---------- DATA PROVIDED ----------

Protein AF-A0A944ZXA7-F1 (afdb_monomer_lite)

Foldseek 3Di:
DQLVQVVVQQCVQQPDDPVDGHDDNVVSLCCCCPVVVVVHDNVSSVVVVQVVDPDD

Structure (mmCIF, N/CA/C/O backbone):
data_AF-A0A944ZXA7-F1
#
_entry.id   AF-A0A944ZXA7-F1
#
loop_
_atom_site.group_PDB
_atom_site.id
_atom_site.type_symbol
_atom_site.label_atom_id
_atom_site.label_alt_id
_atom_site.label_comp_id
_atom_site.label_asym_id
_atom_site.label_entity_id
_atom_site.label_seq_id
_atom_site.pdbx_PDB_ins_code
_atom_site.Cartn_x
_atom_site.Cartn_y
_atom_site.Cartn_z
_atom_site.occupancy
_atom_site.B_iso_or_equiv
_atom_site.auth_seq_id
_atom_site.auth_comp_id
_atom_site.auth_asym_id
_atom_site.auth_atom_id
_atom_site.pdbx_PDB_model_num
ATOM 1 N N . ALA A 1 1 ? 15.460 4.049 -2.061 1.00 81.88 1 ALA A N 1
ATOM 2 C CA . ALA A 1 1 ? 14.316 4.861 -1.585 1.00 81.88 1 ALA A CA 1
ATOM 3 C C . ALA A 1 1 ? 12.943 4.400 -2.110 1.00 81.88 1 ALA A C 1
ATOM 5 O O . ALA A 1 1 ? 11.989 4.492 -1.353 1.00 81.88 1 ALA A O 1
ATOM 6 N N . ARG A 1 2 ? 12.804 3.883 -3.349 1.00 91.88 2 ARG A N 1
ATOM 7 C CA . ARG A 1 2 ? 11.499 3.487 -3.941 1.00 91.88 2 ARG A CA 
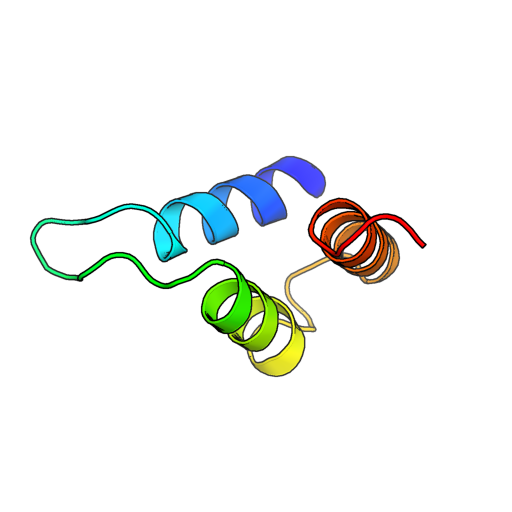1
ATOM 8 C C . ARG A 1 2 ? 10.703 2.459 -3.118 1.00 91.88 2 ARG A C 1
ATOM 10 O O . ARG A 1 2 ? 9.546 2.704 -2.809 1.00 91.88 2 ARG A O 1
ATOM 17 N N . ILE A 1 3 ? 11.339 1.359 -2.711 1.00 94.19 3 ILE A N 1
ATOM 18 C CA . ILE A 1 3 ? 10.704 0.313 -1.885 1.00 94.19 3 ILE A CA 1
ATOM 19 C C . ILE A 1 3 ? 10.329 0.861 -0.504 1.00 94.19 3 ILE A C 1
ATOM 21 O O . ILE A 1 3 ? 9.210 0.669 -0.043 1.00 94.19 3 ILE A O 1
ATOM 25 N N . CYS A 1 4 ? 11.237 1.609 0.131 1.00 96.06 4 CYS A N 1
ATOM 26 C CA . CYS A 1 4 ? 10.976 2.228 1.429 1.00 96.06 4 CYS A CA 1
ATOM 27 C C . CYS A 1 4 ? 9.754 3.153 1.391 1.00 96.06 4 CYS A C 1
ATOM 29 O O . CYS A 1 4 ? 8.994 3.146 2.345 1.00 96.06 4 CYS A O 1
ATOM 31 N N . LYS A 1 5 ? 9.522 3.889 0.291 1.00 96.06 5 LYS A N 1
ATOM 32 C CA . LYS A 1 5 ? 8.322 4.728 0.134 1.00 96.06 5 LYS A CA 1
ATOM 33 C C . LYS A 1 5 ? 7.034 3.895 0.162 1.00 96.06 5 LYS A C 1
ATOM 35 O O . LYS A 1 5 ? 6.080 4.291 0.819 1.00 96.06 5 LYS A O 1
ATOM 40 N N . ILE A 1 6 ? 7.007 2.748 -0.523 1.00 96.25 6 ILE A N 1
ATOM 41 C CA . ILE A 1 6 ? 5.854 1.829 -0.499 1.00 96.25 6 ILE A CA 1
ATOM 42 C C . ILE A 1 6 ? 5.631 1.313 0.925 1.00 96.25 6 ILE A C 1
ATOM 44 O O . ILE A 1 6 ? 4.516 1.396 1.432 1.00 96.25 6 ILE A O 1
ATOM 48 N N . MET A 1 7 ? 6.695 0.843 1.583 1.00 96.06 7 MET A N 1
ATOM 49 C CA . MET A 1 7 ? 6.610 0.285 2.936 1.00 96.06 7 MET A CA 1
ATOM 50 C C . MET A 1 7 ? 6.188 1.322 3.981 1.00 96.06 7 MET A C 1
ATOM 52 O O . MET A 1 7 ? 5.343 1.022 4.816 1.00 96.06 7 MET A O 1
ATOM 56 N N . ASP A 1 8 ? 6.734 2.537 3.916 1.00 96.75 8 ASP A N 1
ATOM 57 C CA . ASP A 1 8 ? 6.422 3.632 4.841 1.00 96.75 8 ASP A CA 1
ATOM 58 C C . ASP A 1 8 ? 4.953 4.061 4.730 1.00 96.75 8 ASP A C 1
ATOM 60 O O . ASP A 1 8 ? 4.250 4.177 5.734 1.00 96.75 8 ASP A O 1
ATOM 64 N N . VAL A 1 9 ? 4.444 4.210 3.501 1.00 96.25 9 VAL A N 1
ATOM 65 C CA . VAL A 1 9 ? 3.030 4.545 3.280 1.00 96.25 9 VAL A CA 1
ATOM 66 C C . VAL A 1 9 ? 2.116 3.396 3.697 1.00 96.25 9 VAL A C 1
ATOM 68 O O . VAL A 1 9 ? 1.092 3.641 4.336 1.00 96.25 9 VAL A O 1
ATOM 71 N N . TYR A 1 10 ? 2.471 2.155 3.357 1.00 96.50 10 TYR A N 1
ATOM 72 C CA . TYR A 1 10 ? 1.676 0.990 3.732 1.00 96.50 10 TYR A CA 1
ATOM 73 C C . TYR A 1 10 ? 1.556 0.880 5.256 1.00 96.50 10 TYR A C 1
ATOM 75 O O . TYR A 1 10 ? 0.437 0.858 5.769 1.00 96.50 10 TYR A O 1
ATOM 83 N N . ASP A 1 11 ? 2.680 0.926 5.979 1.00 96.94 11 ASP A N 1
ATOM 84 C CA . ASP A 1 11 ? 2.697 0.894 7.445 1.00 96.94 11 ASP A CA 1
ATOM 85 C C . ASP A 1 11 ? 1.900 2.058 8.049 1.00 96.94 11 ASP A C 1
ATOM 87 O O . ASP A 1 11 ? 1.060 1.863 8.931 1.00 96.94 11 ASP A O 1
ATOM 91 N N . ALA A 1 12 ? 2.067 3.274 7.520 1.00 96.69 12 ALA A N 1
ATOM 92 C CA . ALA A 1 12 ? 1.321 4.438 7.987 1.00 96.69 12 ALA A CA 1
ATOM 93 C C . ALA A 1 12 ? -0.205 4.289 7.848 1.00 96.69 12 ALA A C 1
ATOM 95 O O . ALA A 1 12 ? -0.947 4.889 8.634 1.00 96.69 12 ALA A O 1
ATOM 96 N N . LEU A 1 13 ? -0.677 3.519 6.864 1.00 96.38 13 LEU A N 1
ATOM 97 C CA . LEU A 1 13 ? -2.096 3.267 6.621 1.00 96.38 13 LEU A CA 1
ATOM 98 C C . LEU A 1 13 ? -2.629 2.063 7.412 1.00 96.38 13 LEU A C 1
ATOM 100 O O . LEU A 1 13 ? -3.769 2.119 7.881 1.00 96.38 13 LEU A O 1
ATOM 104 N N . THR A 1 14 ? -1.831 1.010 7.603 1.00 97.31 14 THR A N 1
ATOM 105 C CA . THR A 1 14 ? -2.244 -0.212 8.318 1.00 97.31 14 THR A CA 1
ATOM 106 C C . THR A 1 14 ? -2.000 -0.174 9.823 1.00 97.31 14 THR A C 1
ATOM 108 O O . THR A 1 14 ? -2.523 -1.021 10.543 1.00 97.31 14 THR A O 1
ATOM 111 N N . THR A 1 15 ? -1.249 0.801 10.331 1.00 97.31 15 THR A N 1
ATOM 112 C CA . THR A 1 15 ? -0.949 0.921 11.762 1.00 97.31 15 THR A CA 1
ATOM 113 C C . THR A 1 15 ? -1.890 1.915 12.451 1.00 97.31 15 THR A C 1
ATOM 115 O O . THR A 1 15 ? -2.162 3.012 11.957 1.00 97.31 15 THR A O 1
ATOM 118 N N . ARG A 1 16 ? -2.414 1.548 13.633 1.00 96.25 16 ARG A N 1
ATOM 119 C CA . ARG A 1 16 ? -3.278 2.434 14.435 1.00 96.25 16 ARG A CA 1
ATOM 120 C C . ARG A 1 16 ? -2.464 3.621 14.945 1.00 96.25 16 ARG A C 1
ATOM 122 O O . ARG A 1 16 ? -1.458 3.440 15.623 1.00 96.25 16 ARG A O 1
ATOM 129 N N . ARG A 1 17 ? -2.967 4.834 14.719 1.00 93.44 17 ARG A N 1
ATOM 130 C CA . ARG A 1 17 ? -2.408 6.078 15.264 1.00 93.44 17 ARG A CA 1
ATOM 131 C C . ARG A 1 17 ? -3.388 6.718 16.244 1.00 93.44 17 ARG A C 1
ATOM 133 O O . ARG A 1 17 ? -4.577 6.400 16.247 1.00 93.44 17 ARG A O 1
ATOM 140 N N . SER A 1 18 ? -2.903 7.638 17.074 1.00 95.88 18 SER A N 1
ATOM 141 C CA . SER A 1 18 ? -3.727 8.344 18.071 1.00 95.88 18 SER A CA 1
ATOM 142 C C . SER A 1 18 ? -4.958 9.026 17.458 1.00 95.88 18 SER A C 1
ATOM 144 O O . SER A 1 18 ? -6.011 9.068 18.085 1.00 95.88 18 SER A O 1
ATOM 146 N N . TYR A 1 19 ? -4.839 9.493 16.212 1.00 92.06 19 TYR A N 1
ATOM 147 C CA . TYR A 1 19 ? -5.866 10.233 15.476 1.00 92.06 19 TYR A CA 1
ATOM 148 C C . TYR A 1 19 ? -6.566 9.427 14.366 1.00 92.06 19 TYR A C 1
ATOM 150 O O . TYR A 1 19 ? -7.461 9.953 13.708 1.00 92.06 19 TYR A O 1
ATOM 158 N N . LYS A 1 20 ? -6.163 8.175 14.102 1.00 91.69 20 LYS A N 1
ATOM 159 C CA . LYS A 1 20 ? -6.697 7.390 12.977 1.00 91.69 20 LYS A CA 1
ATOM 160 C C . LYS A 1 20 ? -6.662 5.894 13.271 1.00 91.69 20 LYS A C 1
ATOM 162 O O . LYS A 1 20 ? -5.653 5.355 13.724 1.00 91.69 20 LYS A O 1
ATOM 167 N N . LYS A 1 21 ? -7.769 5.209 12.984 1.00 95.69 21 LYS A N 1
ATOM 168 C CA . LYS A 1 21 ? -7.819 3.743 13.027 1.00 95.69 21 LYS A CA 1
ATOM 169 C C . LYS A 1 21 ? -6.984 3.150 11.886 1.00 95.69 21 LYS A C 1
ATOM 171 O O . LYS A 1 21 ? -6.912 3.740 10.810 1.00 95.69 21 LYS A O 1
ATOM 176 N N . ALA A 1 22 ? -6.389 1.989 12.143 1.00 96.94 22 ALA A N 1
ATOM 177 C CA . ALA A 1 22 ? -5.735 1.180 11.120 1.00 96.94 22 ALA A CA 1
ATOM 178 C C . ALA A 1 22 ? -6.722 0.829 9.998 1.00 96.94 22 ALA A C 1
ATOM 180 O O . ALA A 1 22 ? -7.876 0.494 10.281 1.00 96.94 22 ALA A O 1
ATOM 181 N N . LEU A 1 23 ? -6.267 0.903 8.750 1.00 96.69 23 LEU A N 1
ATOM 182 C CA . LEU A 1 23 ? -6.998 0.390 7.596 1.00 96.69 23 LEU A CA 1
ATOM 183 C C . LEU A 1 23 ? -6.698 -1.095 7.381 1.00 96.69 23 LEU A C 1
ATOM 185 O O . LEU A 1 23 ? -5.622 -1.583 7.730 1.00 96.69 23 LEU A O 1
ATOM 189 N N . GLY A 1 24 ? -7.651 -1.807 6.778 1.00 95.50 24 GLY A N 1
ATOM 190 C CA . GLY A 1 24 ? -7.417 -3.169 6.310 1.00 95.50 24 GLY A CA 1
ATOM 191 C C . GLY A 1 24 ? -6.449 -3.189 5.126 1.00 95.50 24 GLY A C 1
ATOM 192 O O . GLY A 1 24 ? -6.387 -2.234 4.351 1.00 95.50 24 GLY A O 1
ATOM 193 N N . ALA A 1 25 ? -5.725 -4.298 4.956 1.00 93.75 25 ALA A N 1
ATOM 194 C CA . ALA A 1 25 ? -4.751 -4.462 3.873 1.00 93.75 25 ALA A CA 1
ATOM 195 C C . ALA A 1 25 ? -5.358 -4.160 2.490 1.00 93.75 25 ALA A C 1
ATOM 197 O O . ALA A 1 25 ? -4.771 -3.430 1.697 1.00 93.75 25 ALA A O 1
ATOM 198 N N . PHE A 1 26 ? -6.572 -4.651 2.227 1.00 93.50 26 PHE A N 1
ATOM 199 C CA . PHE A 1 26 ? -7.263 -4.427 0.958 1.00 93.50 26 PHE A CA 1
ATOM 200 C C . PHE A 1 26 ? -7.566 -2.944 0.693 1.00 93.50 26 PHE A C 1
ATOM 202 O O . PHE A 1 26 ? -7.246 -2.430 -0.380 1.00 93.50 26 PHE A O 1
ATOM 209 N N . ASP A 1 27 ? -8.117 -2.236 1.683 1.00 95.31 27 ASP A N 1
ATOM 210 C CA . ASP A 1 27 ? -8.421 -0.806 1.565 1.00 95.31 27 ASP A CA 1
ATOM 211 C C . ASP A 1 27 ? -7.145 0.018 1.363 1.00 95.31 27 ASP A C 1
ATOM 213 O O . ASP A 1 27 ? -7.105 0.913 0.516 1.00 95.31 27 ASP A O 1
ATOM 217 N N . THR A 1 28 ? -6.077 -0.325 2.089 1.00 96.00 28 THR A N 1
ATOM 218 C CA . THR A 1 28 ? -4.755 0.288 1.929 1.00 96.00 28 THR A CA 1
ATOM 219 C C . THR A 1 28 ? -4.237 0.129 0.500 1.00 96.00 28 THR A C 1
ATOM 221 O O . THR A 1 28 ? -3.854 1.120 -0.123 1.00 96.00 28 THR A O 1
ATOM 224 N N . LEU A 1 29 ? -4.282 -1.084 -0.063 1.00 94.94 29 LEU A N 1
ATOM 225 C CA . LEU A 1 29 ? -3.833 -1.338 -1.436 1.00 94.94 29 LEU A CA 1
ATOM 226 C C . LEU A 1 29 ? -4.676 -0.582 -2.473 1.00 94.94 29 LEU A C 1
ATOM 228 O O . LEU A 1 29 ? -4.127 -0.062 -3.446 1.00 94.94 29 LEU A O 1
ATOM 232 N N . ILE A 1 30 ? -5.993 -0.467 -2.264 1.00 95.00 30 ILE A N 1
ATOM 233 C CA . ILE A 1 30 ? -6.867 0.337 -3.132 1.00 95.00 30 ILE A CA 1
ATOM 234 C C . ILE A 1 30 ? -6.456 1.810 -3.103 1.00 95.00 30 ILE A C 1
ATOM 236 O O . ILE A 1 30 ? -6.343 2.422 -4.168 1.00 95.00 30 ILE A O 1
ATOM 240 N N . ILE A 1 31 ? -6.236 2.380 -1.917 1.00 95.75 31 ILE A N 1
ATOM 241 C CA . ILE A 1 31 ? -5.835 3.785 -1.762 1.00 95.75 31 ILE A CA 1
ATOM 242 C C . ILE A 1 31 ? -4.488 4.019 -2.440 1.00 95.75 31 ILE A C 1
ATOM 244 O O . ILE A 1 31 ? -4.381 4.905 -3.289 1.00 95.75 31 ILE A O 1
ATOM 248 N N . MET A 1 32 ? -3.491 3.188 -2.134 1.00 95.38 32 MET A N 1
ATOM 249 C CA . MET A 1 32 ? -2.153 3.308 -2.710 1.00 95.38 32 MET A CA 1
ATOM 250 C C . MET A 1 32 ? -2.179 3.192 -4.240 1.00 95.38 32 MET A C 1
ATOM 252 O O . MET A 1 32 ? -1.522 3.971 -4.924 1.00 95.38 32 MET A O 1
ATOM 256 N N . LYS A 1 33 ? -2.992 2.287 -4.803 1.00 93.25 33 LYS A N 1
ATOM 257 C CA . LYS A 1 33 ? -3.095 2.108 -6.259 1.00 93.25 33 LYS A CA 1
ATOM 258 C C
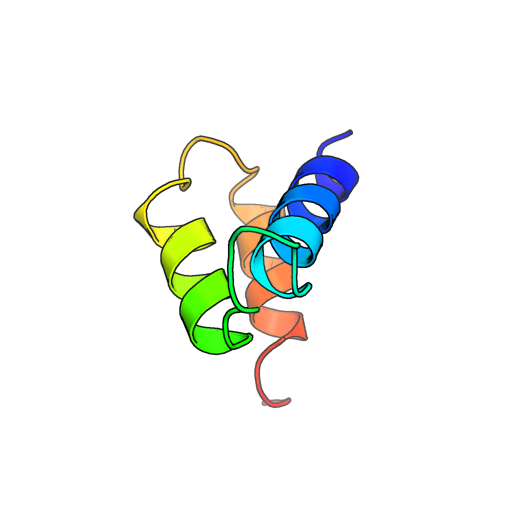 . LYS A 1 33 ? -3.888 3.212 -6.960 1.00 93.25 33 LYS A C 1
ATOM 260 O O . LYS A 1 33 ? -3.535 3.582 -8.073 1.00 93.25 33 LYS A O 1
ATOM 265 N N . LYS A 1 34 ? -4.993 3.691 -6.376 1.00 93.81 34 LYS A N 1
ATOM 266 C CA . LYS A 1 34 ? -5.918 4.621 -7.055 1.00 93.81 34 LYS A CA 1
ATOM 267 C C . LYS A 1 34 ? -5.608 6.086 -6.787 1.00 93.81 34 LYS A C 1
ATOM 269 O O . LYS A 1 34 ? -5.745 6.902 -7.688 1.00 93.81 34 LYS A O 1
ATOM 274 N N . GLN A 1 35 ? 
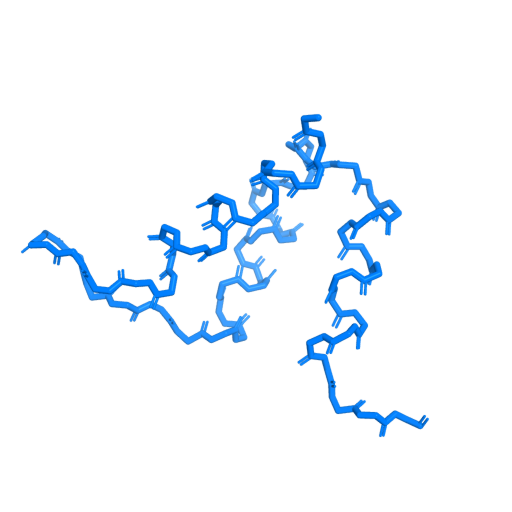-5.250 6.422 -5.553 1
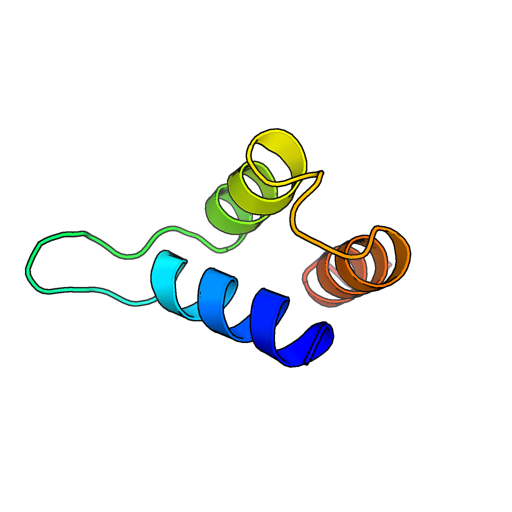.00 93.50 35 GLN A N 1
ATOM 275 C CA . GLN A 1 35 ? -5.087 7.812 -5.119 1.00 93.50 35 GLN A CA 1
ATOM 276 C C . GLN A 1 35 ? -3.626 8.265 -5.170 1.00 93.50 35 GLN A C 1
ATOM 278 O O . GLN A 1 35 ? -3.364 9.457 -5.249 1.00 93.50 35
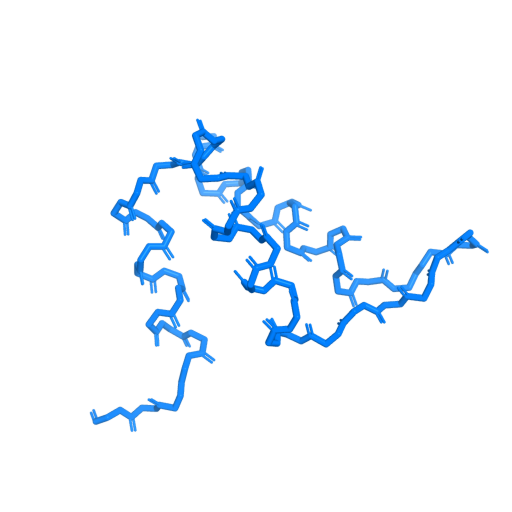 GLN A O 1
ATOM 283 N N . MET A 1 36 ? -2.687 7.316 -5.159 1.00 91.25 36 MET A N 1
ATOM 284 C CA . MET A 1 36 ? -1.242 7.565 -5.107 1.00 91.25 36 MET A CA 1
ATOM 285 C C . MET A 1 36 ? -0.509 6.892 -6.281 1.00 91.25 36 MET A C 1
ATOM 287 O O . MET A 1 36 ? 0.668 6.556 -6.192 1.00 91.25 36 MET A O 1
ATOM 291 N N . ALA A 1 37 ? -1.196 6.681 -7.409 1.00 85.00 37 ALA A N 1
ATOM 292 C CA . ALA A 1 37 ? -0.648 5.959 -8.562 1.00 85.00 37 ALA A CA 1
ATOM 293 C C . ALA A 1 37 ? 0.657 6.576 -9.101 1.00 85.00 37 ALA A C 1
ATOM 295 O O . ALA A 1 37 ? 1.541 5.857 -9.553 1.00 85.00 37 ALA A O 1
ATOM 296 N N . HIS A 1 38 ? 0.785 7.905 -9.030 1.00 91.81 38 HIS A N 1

----------

__WHAT YOU NEED TO DO__
In the records above, find the line with "ATOM 31 N N"; write out exactly that line and each one after it, stopping after the line with "ATOM 41 C CA".

__ANSWER TO THE EXERCISE__
ATOM 31 N N . LYS A 1 5 ? 9.522 3.889 0.291 1.00 96.06 5 LYS A N 1
ATOM 32 C CA . LYS A 1 5 ? 8.322 4.728 0.134 1.00 96.06 5 LYS A CA 1
ATOM 33 C C . LYS A 1 5 ? 7.034 3.895 0.162 1.00 96.06 5 LYS A C 1
ATOM 35 O O . LYS A 1 5 ? 6.080 4.291 0.819 1.00 96.06 5 LYS A O 1
ATOM 40 N N . ILE A 1 6 ? 7.007 2.748 -0.523 1.00 96.25 6 ILE A N 1
ATOM 41 C CA . ILE A 1 6 ? 5.854 1.829 -0.499 1.00 96.25 6 ILE A CA 1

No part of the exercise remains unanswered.